In my humble opinion—and correct me if I'm wrong—what all of that does is create a freer and less restrictive environment for individuals charged with criminal assault. Once you take all that into account, don't you think you should do the opposite? I mean restricting access to bail a bit more and expanding access only reluctantly. Don't you think you should bring back certain minimum sentences and conditional sentences to keep things from going off the rails as they have in recent months?
I have two and a half minutes, Minister.
First off, I fully support the principle of giving judges some latitude. I have confidence in our justice system. I'm very glad that we've already passed provisions to improve the training judges receive on various aspects. It's like apple pie. Who can be against that?

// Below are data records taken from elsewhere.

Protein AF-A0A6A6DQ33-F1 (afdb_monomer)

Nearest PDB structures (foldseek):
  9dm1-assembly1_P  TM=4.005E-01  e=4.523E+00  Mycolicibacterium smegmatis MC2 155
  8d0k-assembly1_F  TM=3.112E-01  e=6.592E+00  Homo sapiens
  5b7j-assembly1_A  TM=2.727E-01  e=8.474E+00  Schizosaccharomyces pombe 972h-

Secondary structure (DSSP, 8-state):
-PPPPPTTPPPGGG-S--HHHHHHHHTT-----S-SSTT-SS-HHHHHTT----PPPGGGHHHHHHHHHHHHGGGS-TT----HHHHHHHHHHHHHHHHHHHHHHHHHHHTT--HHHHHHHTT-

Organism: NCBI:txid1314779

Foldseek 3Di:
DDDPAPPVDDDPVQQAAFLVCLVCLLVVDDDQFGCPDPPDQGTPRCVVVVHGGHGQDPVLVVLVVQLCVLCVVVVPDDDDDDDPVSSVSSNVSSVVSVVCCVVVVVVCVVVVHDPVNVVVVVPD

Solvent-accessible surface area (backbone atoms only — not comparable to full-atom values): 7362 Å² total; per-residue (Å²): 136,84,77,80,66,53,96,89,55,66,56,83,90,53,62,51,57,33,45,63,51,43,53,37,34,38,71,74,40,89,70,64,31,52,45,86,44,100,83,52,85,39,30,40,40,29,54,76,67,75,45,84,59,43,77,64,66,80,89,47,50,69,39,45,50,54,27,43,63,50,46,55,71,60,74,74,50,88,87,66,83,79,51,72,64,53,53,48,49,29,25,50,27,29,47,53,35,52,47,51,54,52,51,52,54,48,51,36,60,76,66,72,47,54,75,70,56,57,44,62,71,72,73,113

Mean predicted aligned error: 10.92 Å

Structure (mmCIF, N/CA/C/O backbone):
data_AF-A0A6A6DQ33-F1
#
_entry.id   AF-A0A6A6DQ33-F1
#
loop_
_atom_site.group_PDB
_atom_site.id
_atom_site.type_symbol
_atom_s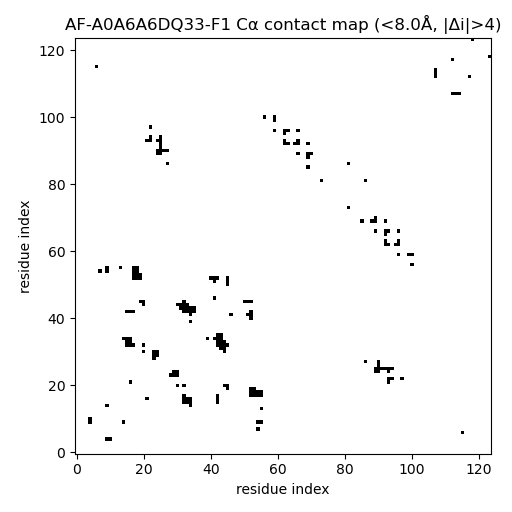ite.label_atom_id
_atom_site.label_alt_id
_atom_site.label_comp_id
_atom_site.label_asym_id
_atom_site.label_entity_id
_atom_site.label_seq_id
_atom_site.pdbx_PDB_ins_code
_atom_site.Cartn_x
_atom_site.Cartn_y
_atom_site.Cartn_z
_atom_site.occupancy
_atom_site.B_iso_or_equiv
_atom_site.auth_seq_id
_atom_site.auth_comp_id
_atom_site.auth_asym_id
_atom_site.auth_atom_id
_atom_site.pdbx_PDB_model_num
ATOM 1 N N . MET A 1 1 ? -12.518 -20.799 8.725 1.00 28.38 1 MET A N 1
ATOM 2 C CA . MET A 1 1 ? -12.391 -19.847 9.847 1.00 28.38 1 MET A CA 1
ATOM 3 C C . MET A 1 1 ? -11.138 -19.026 9.609 1.00 28.38 1 MET A C 1
ATOM 5 O O . MET A 1 1 ? -10.052 -19.588 9.668 1.00 28.38 1 MET A O 1
ATOM 9 N N . LEU A 1 2 ? -11.285 -17.757 9.228 1.00 30.23 2 LEU A N 1
ATOM 10 C CA . LEU A 1 2 ? -10.161 -16.832 9.081 1.00 30.23 2 LEU A CA 1
ATOM 11 C C . L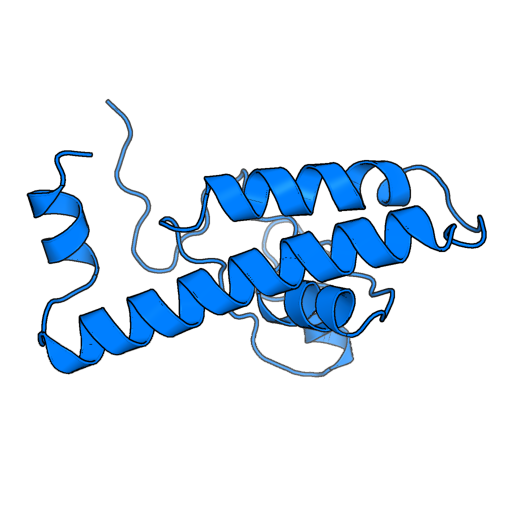EU A 1 2 ? -9.921 -16.198 10.451 1.00 30.23 2 LEU A C 1
ATOM 13 O O . LEU A 1 2 ? -10.821 -15.593 11.021 1.00 30.23 2 LEU A O 1
ATOM 17 N N . ILE A 1 3 ? -8.738 -16.422 11.016 1.00 31.08 3 ILE A N 1
ATOM 18 C CA . ILE A 1 3 ? -8.346 -15.833 12.297 1.00 31.08 3 ILE A CA 1
ATOM 19 C C . ILE A 1 3 ? -8.241 -14.312 12.085 1.00 31.08 3 ILE A C 1
ATOM 21 O O . ILE A 1 3 ? -7.546 -13.903 11.147 1.00 31.08 3 ILE A O 1
ATOM 25 N N . PRO A 1 4 ? -8.892 -13.473 12.916 1.00 37.91 4 PRO A N 1
ATOM 26 C CA . PRO A 1 4 ? -8.743 -12.028 12.829 1.00 37.91 4 PRO A CA 1
ATOM 27 C C . PRO A 1 4 ? -7.270 -11.688 13.018 1.00 37.91 4 PRO A C 1
ATOM 29 O O . PRO A 1 4 ? -6.649 -12.083 14.009 1.00 37.91 4 PRO A O 1
ATOM 32 N N . CYS A 1 5 ? -6.684 -10.998 12.044 1.00 41.97 5 CYS A N 1
ATOM 33 C CA . CYS A 1 5 ? -5.303 -10.572 12.169 1.00 41.97 5 CYS A CA 1
ATOM 34 C C . CYS A 1 5 ? -5.209 -9.566 13.329 1.00 41.97 5 CYS A C 1
ATOM 36 O O . CYS A 1 5 ? -6.021 -8.636 13.368 1.00 41.97 5 CYS A O 1
ATOM 38 N N . PRO A 1 6 ? -4.279 -9.739 14.288 1.00 38.22 6 PRO A N 1
ATOM 39 C CA . PRO A 1 6 ? -4.170 -8.829 15.413 1.00 38.22 6 PRO A CA 1
ATOM 40 C C . PRO A 1 6 ? -4.020 -7.381 14.930 1.00 38.22 6 PRO A C 1
ATOM 42 O O . PRO A 1 6 ? -3.307 -7.140 13.952 1.00 38.22 6 PRO A O 1
ATOM 45 N N . PRO A 1 7 ? -4.615 -6.398 15.621 1.00 42.41 7 PRO A N 1
ATOM 46 C CA . PRO A 1 7 ? -4.389 -4.992 15.321 1.00 42.41 7 PRO A CA 1
ATOM 47 C C . PRO A 1 7 ? -2.909 -4.707 15.585 1.00 42.41 7 PRO A C 1
ATOM 49 O O . PRO A 1 7 ? -2.514 -4.628 16.742 1.00 42.41 7 PRO A O 1
ATOM 52 N N . THR A 1 8 ? -2.101 -4.657 14.516 1.00 43.38 8 THR A N 1
ATOM 53 C CA . THR A 1 8 ? -0.626 -4.463 14.408 1.00 43.38 8 THR A CA 1
ATOM 54 C C . THR A 1 8 ? 0.106 -5.578 13.658 1.00 43.38 8 THR A C 1
ATOM 56 O O . THR A 1 8 ? 1.236 -5.353 13.223 1.00 43.38 8 THR A O 1
ATOM 59 N N . ALA A 1 9 ? -0.509 -6.742 13.452 1.00 42.81 9 ALA A N 1
ATOM 60 C CA . ALA A 1 9 ? 0.047 -7.782 12.602 1.00 42.81 9 ALA A CA 1
ATOM 61 C C . ALA A 1 9 ? -0.470 -7.586 11.174 1.00 42.81 9 ALA A C 1
ATOM 63 O O . ALA A 1 9 ? -1.669 -7.518 10.928 1.00 42.81 9 ALA A O 1
ATOM 64 N N . LEU A 1 10 ? 0.451 -7.451 10.227 1.00 50.44 10 LEU A N 1
ATOM 65 C CA . LEU A 1 10 ? 0.144 -7.555 8.807 1.00 50.44 10 LEU A CA 1
ATOM 66 C C . LEU A 1 10 ? 0.066 -9.062 8.498 1.00 50.44 10 LEU A C 1
ATOM 68 O O . LEU A 1 10 ? 1.026 -9.766 8.825 1.00 50.44 10 LEU A O 1
ATOM 72 N N . PRO A 1 11 ? -1.026 -9.594 7.918 1.00 49.78 11 PRO A N 1
ATOM 73 C CA . PRO A 1 11 ? -1.019 -10.952 7.368 1.00 49.78 11 PRO A CA 1
ATOM 74 C C . PRO A 1 11 ? 0.152 -11.078 6.382 1.00 49.78 11 PRO A C 1
ATOM 76 O O . PRO A 1 11 ? 0.503 -10.079 5.763 1.00 49.78 11 PRO A O 1
ATOM 79 N N . GLU A 1 12 ? 0.755 -12.256 6.206 1.00 45.94 12 GLU A N 1
ATOM 80 C CA . GLU A 1 12 ? 1.919 -12.465 5.311 1.00 45.94 12 GLU A CA 1
ATOM 81 C C . GLU A 1 12 ? 1.751 -11.843 3.908 1.00 45.94 12 GLU A C 1
ATOM 83 O O . GLU A 1 12 ? 2.718 -11.352 3.332 1.00 45.94 12 GLU A O 1
ATOM 88 N N . ALA A 1 13 ? 0.517 -11.747 3.399 1.00 46.16 13 ALA A N 1
ATOM 89 C CA . ALA A 1 13 ? 0.183 -11.070 2.141 1.00 46.16 13 ALA A CA 1
ATOM 90 C C . ALA A 1 13 ? 0.441 -9.542 2.126 1.00 46.16 13 ALA A C 1
ATOM 92 O O . ALA A 1 13 ? 0.576 -8.952 1.062 1.00 46.16 13 ALA A O 1
ATOM 93 N N . PHE A 1 14 ? 0.529 -8.891 3.288 1.00 53.31 14 PHE A N 1
ATOM 94 C CA . PHE A 1 14 ? 0.688 -7.439 3.453 1.00 53.31 14 PHE A CA 1
ATOM 95 C C . PHE A 1 14 ? 2.102 -7.036 3.907 1.00 53.31 14 PHE A C 1
ATOM 97 O O . PHE A 1 14 ? 2.353 -5.883 4.261 1.00 53.31 14 PHE A O 1
ATOM 104 N N . TRP A 1 15 ? 3.047 -7.978 3.895 1.00 62.41 15 TRP A N 1
ATOM 105 C CA . TRP A 1 15 ? 4.448 -7.764 4.276 1.00 62.41 15 TRP A CA 1
ATOM 106 C C . TRP A 1 15 ? 5.325 -7.225 3.148 1.00 62.41 15 TRP A C 1
ATOM 108 O O . TRP A 1 15 ? 6.547 -7.230 3.273 1.00 62.41 15 TRP A O 1
ATOM 118 N N . VAL A 1 16 ? 4.748 -6.767 2.036 1.00 69.44 16 VAL A N 1
ATOM 119 C CA . VAL A 1 16 ? 5.566 -6.334 0.898 1.00 69.44 16 VAL A CA 1
ATOM 120 C C . VAL A 1 16 ? 5.788 -4.825 0.892 1.00 69.44 16 VAL A C 1
ATOM 122 O O . VAL A 1 16 ? 6.915 -4.399 0.658 1.00 69.44 16 VAL A O 1
ATOM 125 N N . ILE A 1 17 ? 4.777 -4.014 1.234 1.00 80.06 17 ILE A N 1
ATOM 126 C CA . ILE A 1 17 ? 4.836 -2.542 1.188 1.00 80.06 17 ILE A CA 1
ATOM 127 C C . ILE A 1 17 ? 4.105 -1.890 2.374 1.00 80.06 17 ILE A C 1
ATOM 129 O O . ILE A 1 17 ? 3.120 -2.414 2.880 1.00 80.06 17 ILE A O 1
ATOM 133 N N . CYS A 1 18 ? 4.584 -0.726 2.831 1.00 86.19 18 CYS A N 1
ATOM 134 C CA . CYS A 1 18 ? 3.925 0.064 3.879 1.00 86.19 18 CYS A CA 1
ATOM 135 C C . CYS A 1 18 ? 3.156 1.263 3.295 1.00 86.19 18 CYS A C 1
ATOM 137 O O . CYS A 1 18 ? 3.450 1.718 2.185 1.00 86.19 18 CYS A O 1
ATOM 139 N N . LEU A 1 19 ? 2.239 1.850 4.074 1.00 85.62 19 LEU A N 1
ATOM 140 C CA . LEU A 1 19 ? 1.421 2.984 3.622 1.00 85.62 19 LEU A CA 1
ATOM 141 C C . LEU A 1 19 ? 2.277 4.181 3.165 1.00 85.62 19 LEU A C 1
ATOM 143 O O . LEU A 1 19 ? 1.967 4.823 2.167 1.00 85.62 19 LEU A O 1
ATOM 147 N N . ARG A 1 20 ? 3.410 4.452 3.829 1.00 87.62 20 ARG A N 1
ATOM 148 C CA . ARG A 1 20 ? 4.322 5.546 3.434 1.00 87.62 20 ARG A CA 1
ATOM 149 C C . ARG A 1 20 ? 4.970 5.319 2.073 1.00 87.62 20 ARG A C 1
ATOM 151 O O . ARG A 1 20 ? 5.145 6.268 1.315 1.00 87.62 20 ARG A O 1
ATOM 158 N N . SER A 1 21 ? 5.359 4.081 1.781 1.00 86.31 21 SER A N 1
ATOM 159 C CA . SER A 1 21 ? 5.921 3.714 0.482 1.00 86.31 21 SER A CA 1
ATOM 160 C C . SER A 1 21 ? 4.870 3.861 -0.612 1.00 86.31 21 SER A C 1
ATOM 162 O O . SER A 1 21 ? 5.149 4.470 -1.639 1.00 86.31 21 SER A O 1
ATOM 164 N N . MET A 1 22 ? 3.644 3.402 -0.360 1.00 87.31 22 MET A N 1
ATOM 165 C CA . MET A 1 22 ? 2.522 3.587 -1.282 1.00 87.31 22 MET A CA 1
ATOM 166 C C . MET A 1 22 ? 2.224 5.074 -1.532 1.00 87.31 22 MET A C 1
ATOM 168 O O . MET A 1 22 ? 2.073 5.495 -2.674 1.00 87.31 22 MET A O 1
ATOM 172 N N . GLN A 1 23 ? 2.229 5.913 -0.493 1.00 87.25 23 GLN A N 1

The fact remains, however, that Parliament is sending messages to the courts. In applying provisions of the law, judges rely on what lawmakers have said and written on the subject. You know as well as I do that judges have to interpret legislative instruments all the time.
As I said earlier, we are in an era when the government is relaxing certain rules. The passage of Bill brought with it the elimination of minimum sentences for serious crimes such as discharging a firearm with intent. Minimum sentences for sexual assault offences were also eliminated. The message that sends the courts is a bit counterproductive, in my eyes.

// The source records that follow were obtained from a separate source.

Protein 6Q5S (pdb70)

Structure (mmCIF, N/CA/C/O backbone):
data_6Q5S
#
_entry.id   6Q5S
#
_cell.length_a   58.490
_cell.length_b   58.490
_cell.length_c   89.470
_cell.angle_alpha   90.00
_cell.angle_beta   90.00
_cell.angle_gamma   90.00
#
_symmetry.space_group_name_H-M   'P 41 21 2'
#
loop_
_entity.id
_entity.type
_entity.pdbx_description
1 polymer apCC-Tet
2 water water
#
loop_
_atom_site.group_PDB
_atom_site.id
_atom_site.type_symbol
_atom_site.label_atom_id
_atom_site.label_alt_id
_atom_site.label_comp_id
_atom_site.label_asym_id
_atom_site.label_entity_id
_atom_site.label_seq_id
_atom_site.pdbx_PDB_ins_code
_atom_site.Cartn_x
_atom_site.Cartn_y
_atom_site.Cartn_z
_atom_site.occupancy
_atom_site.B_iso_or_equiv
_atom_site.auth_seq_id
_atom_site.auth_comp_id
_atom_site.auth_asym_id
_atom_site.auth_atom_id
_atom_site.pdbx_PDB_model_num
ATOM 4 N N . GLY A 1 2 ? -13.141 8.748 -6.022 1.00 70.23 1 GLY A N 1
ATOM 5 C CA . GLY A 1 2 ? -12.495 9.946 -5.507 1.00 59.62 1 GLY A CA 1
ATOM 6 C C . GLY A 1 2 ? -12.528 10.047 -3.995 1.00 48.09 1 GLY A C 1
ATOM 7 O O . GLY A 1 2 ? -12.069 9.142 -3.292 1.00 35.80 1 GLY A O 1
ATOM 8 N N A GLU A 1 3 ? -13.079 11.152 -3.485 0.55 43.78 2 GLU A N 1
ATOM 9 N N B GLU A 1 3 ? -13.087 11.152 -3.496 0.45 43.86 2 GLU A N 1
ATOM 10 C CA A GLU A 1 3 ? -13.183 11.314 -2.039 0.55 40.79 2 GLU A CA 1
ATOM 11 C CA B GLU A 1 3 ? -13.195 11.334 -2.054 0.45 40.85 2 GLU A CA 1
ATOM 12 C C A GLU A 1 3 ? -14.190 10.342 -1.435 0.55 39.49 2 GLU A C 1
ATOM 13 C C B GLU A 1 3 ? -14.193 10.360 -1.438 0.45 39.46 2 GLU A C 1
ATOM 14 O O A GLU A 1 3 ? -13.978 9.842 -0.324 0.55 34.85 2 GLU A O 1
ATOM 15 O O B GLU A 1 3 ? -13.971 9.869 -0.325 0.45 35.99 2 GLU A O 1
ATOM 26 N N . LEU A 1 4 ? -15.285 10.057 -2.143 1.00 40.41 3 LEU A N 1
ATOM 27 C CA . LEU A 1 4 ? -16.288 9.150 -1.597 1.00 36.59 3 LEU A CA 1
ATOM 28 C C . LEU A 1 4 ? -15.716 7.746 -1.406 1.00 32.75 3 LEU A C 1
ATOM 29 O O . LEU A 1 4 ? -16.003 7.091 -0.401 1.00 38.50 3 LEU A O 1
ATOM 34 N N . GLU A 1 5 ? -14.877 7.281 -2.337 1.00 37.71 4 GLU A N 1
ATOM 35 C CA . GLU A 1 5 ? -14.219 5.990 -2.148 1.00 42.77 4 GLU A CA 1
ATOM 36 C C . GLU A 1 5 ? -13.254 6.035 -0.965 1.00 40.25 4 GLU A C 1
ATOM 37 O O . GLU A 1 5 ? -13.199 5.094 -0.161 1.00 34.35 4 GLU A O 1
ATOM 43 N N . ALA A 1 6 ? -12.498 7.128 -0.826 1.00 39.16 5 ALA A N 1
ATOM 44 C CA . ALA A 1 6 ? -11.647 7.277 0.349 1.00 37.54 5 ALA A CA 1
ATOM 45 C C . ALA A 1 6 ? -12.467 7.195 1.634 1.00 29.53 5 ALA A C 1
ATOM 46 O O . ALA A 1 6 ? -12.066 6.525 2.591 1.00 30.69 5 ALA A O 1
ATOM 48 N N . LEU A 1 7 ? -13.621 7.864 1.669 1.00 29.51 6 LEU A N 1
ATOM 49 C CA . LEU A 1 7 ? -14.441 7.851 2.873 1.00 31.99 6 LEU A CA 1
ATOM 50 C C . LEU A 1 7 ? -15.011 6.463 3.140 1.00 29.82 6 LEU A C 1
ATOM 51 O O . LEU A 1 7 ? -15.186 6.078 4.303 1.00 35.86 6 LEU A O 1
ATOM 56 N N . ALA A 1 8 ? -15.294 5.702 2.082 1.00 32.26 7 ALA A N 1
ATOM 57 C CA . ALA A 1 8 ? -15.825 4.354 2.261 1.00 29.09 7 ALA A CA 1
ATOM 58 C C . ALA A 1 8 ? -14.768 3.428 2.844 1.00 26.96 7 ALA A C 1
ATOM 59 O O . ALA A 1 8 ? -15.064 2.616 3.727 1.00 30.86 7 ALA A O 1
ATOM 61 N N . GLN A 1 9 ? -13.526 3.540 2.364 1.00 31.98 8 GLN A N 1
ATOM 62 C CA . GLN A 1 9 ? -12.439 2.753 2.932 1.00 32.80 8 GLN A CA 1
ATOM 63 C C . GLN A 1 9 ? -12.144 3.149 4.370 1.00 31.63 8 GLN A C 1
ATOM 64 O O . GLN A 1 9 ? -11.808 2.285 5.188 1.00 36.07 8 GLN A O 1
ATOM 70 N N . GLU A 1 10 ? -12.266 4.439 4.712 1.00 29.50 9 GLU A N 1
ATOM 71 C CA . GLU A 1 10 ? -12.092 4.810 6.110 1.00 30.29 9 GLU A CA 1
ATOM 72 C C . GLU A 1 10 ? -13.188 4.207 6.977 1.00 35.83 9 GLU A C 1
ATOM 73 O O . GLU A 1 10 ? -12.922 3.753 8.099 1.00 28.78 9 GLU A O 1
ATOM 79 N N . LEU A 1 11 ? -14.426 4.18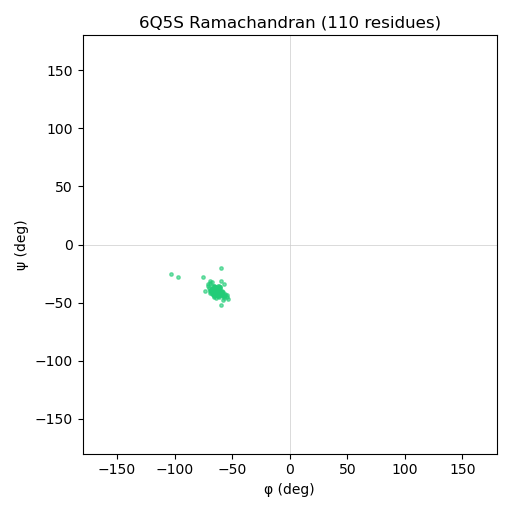2 6.471 1.00 31.11 10 LEU A N 1
ATOM 80 C CA . LEU A 1 11 ? -15.524 3.620 7.249 1.00 34.97 10 LEU A CA 1
ATOM 81 C C . LEU A 1 11 ? -15.338 2.128 7.471 1.00 26.99 10 LEU A C 1
ATOM 82 O O . LEU A 1 11 ? -15.678 1.602 8.542 1.00 33.99 10 LEU A O 1
ATOM 87 N N . GLU A 1 12 ? -14.853 1.419 6.455 1.00 29.41 11 GLU A N 1
ATOM 88 C CA . GLU A 1 12 ? -14.547 0.007 6.633 1.00 36.63 11 GLU A CA 1
ATOM 89 C C . GLU A 1 12 ? -13.475 -0.190 7.696 1.00 35.16 11 GLU A C 1
ATOM 90 O O . GLU A 1 12 ? -13.595 -1.077 8.544 1.00 32.87 11 GLU A O 1
ATOM 96 N N . ALA A 1 13 ? -12.430 0.646 7.676 1.00 34.73 12 ALA A N 1
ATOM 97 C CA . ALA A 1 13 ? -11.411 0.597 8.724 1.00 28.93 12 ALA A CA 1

Don't you think it would be a good idea to reinstate minimum sentences for those offences? That could eliminate conditional sentencing and sentences served at home for accused in sexual assault cases, while giving judges the discretion to depart from mandatory minimum sentences in exceptional circumstances. Courts would have to explain what those exceptional circumstances were and why the sentence departed from minimum sentencing principles. That would avoid conditional sentencing, reassure the public and send the courts a clear message: lawmakers take these offences very seriously.
Wouldn't that also improve things in relation to parole, helping judges gain a better understanding of the scope of the offences committed?
:
Thank you, good afternoon.
Thank you for the invitation to appear before this committee today along with my law enforcement colleagues as you study Canada's bail system.
I am Chief Superintendent Syd Lecky, a member of the Royal Canadian Mounted Police and commanding officer of G Division in the Northwest Territories. As a member of the Peskotomuhkati Nation, I would like to acknowledge that I join you today from Chief Drygeese territory of the Yellowknives Dene First Nation.
I have been in my current role since October 2022, prior to which I was the officer in charge of the Kamloops RCMP detachment with responsibility for policing services to the city of Kamloops but also a large rural area including three first nations communities.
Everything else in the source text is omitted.